From the data below, return the exact lines starting at the line containing "ATOM 1 N N . VAL" and ending at the line containing "ATOM 28 N N . LEU", both included, and nothing else.
*** Opening Source records ***
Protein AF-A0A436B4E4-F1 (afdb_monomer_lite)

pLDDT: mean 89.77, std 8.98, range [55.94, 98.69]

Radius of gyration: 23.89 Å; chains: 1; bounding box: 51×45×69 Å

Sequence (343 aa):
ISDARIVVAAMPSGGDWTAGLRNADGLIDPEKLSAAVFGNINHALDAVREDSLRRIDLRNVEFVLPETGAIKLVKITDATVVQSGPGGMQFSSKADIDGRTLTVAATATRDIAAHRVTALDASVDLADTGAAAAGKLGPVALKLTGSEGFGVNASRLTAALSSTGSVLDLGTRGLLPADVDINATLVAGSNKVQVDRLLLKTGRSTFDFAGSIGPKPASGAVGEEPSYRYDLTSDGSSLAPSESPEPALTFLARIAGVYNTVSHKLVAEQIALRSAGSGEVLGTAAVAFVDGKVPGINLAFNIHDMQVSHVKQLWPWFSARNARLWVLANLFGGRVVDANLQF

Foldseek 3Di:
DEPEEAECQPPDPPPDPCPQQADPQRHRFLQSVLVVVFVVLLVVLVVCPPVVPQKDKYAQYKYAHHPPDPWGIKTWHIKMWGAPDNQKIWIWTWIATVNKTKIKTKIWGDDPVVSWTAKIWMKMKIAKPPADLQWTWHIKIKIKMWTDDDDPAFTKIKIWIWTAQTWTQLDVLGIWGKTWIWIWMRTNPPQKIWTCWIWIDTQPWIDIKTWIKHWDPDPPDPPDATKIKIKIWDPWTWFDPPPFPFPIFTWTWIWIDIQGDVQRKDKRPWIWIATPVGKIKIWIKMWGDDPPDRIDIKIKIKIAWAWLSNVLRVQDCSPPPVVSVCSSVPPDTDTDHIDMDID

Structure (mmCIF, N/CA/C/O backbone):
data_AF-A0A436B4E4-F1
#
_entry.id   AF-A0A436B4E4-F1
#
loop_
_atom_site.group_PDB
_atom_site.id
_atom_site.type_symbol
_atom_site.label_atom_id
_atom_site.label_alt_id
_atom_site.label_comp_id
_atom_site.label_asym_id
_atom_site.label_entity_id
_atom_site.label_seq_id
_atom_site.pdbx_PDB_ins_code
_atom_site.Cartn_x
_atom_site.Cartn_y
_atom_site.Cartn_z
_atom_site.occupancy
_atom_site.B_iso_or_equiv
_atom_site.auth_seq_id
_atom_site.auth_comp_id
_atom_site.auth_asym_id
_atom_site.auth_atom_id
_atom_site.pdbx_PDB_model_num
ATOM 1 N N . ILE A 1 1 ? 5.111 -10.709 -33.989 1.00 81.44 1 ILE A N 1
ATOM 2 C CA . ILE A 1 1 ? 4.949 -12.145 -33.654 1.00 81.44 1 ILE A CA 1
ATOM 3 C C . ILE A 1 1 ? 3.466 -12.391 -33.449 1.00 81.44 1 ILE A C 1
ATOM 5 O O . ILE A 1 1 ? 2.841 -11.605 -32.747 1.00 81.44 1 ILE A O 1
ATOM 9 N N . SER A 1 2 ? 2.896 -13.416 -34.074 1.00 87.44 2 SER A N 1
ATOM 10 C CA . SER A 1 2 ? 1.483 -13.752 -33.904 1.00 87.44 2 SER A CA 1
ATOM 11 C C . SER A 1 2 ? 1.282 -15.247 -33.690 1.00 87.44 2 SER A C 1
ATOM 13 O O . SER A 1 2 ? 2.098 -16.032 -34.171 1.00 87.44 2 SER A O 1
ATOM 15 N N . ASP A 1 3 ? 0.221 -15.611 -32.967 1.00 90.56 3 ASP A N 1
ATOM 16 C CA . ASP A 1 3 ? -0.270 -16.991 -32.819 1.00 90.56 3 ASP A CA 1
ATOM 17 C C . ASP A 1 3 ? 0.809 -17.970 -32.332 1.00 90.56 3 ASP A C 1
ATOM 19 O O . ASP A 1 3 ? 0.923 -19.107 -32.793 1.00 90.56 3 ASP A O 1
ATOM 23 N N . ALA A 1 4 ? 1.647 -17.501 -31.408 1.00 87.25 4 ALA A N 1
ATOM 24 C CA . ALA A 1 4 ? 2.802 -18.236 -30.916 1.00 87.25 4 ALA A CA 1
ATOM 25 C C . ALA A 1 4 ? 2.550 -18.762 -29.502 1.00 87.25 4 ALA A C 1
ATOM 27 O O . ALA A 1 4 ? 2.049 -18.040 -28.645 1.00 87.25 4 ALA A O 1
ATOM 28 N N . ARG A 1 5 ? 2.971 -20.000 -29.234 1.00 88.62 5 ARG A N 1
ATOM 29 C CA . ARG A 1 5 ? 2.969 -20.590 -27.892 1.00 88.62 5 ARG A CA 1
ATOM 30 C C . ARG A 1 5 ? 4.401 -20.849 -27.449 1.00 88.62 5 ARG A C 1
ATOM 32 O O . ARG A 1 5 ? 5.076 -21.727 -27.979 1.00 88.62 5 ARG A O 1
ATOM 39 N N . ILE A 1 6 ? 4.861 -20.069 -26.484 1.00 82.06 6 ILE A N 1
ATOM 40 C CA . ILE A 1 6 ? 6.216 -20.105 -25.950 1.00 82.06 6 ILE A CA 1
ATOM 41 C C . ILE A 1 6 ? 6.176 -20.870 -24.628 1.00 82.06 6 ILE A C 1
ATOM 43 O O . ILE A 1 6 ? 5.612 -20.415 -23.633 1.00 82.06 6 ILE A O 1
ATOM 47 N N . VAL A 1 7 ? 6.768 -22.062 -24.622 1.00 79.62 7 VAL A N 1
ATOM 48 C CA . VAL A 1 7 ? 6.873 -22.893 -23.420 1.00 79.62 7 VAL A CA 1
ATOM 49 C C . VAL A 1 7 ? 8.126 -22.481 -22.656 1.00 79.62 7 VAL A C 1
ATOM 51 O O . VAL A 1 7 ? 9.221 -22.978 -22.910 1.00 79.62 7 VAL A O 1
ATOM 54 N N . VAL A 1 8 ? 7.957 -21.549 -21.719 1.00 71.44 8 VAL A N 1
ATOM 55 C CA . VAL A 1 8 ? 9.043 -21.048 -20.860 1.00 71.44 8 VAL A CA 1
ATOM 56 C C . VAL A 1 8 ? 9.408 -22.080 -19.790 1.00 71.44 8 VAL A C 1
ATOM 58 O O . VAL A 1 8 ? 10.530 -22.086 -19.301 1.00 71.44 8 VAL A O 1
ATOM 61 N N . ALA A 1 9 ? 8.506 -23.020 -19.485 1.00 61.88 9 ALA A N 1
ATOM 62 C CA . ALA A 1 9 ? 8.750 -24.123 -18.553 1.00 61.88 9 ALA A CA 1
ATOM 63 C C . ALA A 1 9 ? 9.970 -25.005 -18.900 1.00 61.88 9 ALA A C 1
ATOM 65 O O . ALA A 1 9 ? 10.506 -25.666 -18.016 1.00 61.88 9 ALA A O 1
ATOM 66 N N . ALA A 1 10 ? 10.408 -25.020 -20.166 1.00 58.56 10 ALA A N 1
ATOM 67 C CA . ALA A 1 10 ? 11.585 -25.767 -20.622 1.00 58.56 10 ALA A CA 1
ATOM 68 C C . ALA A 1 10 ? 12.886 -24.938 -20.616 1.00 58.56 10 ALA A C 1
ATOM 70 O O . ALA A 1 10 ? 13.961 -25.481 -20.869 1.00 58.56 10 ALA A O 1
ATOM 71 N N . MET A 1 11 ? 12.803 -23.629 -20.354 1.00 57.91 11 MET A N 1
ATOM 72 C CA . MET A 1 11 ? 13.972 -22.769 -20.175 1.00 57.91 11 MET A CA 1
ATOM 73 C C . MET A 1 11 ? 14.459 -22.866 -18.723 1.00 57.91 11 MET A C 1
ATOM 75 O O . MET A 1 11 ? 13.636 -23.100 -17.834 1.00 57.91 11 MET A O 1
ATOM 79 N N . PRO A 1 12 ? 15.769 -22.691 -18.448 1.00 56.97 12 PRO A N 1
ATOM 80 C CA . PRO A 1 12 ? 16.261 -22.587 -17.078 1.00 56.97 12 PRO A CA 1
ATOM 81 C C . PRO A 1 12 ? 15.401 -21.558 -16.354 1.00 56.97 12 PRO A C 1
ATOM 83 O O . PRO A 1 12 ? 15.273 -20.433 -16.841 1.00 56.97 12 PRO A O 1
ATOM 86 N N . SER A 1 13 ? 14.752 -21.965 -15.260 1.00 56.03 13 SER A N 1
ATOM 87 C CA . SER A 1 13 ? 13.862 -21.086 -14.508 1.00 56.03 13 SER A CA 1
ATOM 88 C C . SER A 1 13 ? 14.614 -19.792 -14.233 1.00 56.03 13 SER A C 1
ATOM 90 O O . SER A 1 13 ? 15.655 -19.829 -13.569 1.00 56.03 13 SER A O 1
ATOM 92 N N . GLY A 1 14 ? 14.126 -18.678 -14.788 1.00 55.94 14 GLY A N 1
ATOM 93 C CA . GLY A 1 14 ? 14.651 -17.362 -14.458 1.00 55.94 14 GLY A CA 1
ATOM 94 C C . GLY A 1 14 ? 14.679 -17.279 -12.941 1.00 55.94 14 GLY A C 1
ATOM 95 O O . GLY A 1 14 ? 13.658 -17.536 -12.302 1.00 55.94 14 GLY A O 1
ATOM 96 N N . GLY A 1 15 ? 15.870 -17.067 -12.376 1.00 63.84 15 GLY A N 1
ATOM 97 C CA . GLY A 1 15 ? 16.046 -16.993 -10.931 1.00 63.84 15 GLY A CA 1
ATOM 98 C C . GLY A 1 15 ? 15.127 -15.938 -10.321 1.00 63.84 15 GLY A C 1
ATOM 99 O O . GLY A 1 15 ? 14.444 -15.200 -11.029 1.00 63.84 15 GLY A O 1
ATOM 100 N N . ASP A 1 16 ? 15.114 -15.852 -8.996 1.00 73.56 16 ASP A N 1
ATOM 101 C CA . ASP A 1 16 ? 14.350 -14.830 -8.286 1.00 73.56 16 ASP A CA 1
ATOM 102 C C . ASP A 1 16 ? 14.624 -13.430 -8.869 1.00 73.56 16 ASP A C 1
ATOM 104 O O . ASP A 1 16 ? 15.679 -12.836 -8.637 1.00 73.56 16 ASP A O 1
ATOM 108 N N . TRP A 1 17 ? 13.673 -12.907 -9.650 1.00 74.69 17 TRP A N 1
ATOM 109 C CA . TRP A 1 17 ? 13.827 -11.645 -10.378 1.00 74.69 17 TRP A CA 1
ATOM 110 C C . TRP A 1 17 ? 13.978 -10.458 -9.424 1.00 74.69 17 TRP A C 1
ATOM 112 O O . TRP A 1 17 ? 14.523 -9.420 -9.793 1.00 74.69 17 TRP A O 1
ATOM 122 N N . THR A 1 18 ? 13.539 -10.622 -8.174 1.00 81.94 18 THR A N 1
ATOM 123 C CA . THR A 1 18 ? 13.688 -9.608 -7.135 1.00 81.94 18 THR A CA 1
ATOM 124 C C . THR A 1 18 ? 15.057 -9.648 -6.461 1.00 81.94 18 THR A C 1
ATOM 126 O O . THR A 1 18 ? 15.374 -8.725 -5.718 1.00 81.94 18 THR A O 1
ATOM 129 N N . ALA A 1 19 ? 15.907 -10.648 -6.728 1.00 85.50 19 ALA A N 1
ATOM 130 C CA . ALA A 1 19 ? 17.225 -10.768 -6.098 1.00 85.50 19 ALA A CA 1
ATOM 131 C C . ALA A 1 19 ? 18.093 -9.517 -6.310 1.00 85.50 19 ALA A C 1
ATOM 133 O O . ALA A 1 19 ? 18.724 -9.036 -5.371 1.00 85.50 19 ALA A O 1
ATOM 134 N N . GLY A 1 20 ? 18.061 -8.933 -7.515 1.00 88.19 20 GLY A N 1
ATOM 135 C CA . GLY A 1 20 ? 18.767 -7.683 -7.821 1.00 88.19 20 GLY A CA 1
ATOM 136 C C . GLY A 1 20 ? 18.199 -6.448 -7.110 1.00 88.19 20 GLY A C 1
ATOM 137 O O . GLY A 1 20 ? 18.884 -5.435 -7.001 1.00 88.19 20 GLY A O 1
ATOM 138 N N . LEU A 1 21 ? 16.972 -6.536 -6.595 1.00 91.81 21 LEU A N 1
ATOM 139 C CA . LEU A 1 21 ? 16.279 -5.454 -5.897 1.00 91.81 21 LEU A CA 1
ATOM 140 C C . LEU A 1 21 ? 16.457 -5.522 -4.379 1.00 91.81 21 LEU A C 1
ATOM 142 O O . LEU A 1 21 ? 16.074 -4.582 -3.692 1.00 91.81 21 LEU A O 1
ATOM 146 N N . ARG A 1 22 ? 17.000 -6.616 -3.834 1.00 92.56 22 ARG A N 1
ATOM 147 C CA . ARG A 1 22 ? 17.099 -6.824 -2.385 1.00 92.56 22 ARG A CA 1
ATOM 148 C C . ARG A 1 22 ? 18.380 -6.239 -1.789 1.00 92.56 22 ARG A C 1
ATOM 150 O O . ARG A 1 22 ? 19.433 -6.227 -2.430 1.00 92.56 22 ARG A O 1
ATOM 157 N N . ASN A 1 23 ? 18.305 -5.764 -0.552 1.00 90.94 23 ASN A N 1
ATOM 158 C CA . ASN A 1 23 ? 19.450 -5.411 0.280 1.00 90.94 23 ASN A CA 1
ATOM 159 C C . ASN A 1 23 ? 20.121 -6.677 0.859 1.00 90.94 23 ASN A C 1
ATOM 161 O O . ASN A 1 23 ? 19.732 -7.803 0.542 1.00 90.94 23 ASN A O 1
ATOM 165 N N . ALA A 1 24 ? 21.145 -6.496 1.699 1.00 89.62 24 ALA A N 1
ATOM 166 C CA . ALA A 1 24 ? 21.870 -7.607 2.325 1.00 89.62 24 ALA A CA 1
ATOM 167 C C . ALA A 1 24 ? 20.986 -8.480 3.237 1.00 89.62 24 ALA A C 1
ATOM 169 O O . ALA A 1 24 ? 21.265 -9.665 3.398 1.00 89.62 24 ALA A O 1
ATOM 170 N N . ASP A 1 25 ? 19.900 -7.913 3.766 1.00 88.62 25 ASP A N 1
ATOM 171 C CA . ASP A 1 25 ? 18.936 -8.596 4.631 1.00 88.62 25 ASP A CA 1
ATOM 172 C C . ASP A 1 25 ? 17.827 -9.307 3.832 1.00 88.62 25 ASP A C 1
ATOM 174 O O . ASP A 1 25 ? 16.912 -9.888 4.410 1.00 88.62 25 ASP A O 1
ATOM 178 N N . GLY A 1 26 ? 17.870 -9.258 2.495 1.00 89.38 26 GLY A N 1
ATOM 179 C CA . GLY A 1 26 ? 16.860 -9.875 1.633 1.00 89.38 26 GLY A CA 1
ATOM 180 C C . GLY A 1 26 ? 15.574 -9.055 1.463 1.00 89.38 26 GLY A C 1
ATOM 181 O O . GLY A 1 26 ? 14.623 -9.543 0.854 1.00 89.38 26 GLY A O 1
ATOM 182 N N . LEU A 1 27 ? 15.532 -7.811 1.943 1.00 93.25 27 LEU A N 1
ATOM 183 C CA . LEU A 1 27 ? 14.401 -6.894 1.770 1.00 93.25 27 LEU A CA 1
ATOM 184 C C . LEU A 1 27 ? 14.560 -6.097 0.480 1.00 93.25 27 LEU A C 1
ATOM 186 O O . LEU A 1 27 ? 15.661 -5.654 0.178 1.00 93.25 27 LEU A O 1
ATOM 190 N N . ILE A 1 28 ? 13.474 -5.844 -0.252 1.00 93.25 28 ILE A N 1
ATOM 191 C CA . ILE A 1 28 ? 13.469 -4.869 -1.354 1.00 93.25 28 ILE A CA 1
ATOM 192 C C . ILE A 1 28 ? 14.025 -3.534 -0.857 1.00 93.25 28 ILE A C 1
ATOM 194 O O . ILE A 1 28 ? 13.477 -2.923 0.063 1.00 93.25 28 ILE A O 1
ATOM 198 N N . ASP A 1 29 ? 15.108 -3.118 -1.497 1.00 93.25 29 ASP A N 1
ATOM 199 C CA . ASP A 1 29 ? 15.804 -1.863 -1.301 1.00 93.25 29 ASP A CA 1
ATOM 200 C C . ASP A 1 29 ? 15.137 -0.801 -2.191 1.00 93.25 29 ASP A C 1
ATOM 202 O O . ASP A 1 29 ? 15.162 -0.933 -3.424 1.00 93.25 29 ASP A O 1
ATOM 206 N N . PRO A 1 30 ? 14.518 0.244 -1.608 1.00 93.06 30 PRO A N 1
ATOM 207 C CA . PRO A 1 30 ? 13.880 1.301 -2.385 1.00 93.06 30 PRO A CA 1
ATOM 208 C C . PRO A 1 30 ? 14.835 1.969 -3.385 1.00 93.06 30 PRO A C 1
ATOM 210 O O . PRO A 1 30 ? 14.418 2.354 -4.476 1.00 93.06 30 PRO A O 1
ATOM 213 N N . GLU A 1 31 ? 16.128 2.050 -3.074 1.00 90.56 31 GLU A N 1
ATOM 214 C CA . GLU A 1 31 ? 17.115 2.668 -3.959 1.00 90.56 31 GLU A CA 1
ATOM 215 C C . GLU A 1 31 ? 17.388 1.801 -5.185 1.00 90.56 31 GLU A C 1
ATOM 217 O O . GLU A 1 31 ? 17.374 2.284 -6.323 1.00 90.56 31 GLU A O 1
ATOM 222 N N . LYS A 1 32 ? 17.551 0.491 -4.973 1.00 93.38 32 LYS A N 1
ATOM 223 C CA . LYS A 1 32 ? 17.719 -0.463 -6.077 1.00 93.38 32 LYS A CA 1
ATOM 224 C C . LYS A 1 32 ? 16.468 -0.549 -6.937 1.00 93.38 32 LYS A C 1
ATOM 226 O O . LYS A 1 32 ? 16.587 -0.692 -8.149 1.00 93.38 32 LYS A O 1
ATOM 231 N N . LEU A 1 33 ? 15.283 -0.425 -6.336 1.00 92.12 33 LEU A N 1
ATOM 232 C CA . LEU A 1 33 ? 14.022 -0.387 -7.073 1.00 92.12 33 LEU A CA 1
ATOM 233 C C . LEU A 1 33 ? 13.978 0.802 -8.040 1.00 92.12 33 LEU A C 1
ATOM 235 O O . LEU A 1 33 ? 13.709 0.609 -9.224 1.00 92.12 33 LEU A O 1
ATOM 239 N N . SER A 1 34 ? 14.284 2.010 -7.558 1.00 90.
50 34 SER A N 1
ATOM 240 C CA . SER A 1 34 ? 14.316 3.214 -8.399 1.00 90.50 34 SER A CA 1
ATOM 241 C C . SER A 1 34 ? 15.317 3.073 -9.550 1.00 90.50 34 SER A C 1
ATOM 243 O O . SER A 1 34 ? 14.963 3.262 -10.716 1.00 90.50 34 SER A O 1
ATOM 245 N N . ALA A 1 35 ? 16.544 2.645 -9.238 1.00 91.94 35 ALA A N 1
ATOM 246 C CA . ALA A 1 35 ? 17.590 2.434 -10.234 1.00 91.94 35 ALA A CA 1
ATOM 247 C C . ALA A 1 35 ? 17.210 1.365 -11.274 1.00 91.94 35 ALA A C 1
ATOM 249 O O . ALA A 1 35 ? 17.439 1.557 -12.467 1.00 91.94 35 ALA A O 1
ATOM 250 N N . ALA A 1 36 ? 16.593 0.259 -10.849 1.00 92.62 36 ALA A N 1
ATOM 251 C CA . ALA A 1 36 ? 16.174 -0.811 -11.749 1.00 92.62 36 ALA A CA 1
*** Closing Source records ***
*** Opening Source records ***
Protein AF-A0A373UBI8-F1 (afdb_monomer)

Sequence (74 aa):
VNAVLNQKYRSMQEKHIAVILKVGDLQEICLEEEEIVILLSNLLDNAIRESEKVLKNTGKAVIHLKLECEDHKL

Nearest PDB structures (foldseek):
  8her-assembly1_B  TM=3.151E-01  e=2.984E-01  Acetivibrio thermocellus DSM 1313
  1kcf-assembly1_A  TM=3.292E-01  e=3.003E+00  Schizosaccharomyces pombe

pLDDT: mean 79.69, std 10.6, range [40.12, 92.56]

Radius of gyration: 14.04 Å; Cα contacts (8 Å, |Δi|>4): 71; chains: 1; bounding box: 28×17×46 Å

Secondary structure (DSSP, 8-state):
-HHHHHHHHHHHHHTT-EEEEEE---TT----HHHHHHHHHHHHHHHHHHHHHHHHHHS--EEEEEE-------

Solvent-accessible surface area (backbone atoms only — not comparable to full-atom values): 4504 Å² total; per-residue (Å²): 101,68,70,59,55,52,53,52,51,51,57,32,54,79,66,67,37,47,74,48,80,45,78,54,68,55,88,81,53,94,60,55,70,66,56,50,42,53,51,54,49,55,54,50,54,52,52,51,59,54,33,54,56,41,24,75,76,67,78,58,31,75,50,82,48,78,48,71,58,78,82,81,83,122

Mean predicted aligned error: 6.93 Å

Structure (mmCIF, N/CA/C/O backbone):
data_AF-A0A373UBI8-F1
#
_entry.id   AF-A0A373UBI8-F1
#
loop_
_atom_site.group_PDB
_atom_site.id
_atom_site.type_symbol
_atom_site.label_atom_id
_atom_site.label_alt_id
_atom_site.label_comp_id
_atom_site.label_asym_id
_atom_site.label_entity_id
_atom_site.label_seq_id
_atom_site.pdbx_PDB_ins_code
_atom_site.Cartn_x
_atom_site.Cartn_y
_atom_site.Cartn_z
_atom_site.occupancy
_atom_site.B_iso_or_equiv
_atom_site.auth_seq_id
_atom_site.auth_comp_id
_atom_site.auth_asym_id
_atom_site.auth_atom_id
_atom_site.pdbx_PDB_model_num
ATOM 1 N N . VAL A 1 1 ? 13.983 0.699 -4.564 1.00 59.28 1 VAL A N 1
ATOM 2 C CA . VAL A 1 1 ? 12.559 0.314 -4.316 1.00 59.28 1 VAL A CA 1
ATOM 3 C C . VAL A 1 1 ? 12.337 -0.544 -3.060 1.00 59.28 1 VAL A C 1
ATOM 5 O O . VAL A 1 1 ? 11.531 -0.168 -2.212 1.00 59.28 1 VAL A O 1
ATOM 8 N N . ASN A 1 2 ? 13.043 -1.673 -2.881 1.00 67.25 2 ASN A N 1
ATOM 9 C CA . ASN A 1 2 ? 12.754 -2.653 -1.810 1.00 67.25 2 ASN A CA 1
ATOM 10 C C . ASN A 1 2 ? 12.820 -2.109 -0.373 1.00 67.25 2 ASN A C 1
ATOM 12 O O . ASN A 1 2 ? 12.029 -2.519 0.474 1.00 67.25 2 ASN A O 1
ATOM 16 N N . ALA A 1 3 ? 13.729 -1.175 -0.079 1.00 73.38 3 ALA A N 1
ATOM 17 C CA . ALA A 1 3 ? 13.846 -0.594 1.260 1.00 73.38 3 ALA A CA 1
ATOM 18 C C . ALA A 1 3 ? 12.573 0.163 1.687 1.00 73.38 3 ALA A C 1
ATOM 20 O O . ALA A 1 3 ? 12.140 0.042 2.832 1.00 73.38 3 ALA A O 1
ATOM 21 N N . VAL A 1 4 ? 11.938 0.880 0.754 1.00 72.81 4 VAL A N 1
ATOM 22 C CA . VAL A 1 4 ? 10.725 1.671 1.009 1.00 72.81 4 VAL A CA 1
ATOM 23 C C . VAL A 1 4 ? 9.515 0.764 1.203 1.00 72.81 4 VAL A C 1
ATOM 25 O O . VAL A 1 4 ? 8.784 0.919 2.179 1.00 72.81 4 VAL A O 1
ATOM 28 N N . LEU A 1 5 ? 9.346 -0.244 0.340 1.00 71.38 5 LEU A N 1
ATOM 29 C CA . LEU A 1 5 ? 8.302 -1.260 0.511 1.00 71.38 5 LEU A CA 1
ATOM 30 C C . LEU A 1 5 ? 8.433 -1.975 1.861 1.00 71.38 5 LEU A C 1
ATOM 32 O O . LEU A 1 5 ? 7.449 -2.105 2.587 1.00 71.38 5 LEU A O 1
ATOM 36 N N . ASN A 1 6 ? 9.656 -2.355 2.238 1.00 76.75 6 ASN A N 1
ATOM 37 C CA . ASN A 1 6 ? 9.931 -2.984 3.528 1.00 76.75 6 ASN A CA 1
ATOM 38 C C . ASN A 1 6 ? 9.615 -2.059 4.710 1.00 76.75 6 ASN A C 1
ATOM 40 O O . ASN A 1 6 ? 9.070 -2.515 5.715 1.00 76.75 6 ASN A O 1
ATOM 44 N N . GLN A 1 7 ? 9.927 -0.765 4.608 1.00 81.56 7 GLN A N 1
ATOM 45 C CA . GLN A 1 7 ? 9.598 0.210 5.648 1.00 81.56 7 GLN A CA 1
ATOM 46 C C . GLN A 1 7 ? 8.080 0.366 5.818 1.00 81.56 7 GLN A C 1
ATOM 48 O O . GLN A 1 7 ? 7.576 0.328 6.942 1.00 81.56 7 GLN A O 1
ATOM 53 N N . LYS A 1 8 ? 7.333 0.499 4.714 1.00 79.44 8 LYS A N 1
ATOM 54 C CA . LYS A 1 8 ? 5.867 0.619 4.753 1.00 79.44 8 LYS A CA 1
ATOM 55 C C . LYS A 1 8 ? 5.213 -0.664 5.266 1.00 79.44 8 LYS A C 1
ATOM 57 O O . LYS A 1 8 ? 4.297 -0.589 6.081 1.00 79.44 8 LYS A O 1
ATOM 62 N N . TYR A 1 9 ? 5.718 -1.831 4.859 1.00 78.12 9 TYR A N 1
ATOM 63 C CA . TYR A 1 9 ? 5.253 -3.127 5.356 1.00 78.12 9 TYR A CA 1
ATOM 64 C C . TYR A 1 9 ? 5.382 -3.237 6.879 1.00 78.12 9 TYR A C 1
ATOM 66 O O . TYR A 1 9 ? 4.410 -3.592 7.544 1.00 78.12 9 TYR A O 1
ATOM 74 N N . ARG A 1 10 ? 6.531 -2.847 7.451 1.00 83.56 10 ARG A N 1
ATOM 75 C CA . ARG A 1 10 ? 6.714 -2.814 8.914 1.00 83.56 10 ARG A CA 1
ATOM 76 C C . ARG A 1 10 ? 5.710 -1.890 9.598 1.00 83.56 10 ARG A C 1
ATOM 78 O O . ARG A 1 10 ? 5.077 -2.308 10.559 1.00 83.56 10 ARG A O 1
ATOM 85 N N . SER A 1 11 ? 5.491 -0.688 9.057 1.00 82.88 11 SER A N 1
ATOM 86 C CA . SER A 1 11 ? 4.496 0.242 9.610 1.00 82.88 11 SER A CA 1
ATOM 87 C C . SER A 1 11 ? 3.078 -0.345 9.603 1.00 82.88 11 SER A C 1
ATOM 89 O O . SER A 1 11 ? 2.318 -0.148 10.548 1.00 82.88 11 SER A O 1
*** Closing Source records ***
* **Finished exercise**:
ATOM 1 N N . VAL A 1 1 ? 13.983 0.699 -4.564 1.00 59.28 1 VAL A N 1
ATOM 2 C CA . VAL A 1 1 ? 12.559 0.314 -4.316 1.00 59.28 1 VAL A CA 1
ATOM 3 C C . VAL A 1 1 ? 12.337 -0.544 -3.060 1.00 59.28 1 VAL A C 1
ATOM 5 O O . VAL A 1 1 ? 11.531 -0.168 -2.212 1.00 59.28 1 VAL A O 1
ATOM 8 N N . ASN A 1 2 ? 13.043 -1.673 -2.881 1.00 67.25 2 ASN A N 1
ATOM 9 C CA . ASN A 1 2 ? 12.754 -2.653 -1.810 1.00 67.25 2 ASN A CA 1
ATOM 10 C C . ASN A 1 2 ? 12.820 -2.109 -0.373 1.00 67.25 2 ASN A C 1
ATOM 12 O O . ASN A 1 2 ? 12.029 -2.519 0.474 1.00 67.25 2 ASN A O 1
ATOM 16 N N . ALA A 1 3 ? 13.729 -1.175 -0.079 1.00 73.38 3 ALA A N 1
ATOM 17 C CA . ALA A 1 3 ? 13.846 -0.594 1.260 1.00 73.38 3 ALA A CA 1
ATOM 18 C C . ALA A 1 3 ? 12.573 0.163 1.687 1.00 73.38 3 ALA A C 1
ATOM 20 O O . ALA A 1 3 ? 12.140 0.042 2.832 1.00 73.38 3 ALA A O 1
ATOM 21 N N . VAL A 1 4 ? 11.938 0.880 0.754 1.00 72.81 4 VAL A N 1
ATOM 22 C CA . VAL A 1 4 ? 10.725 1.671 1.009 1.00 72.81 4 VAL A CA 1
ATOM 23 C C . VAL A 1 4 ? 9.515 0.764 1.203 1.00 72.81 4 VAL A C 1
ATOM 25 O O . VAL A 1 4 ? 8.784 0.919 2.179 1.00 72.81 4 VAL A O 1
ATOM 28 N N . LEU A 1 5 ? 9.346 -0.244 0.340 1.00 71.38 5 LEU A N 1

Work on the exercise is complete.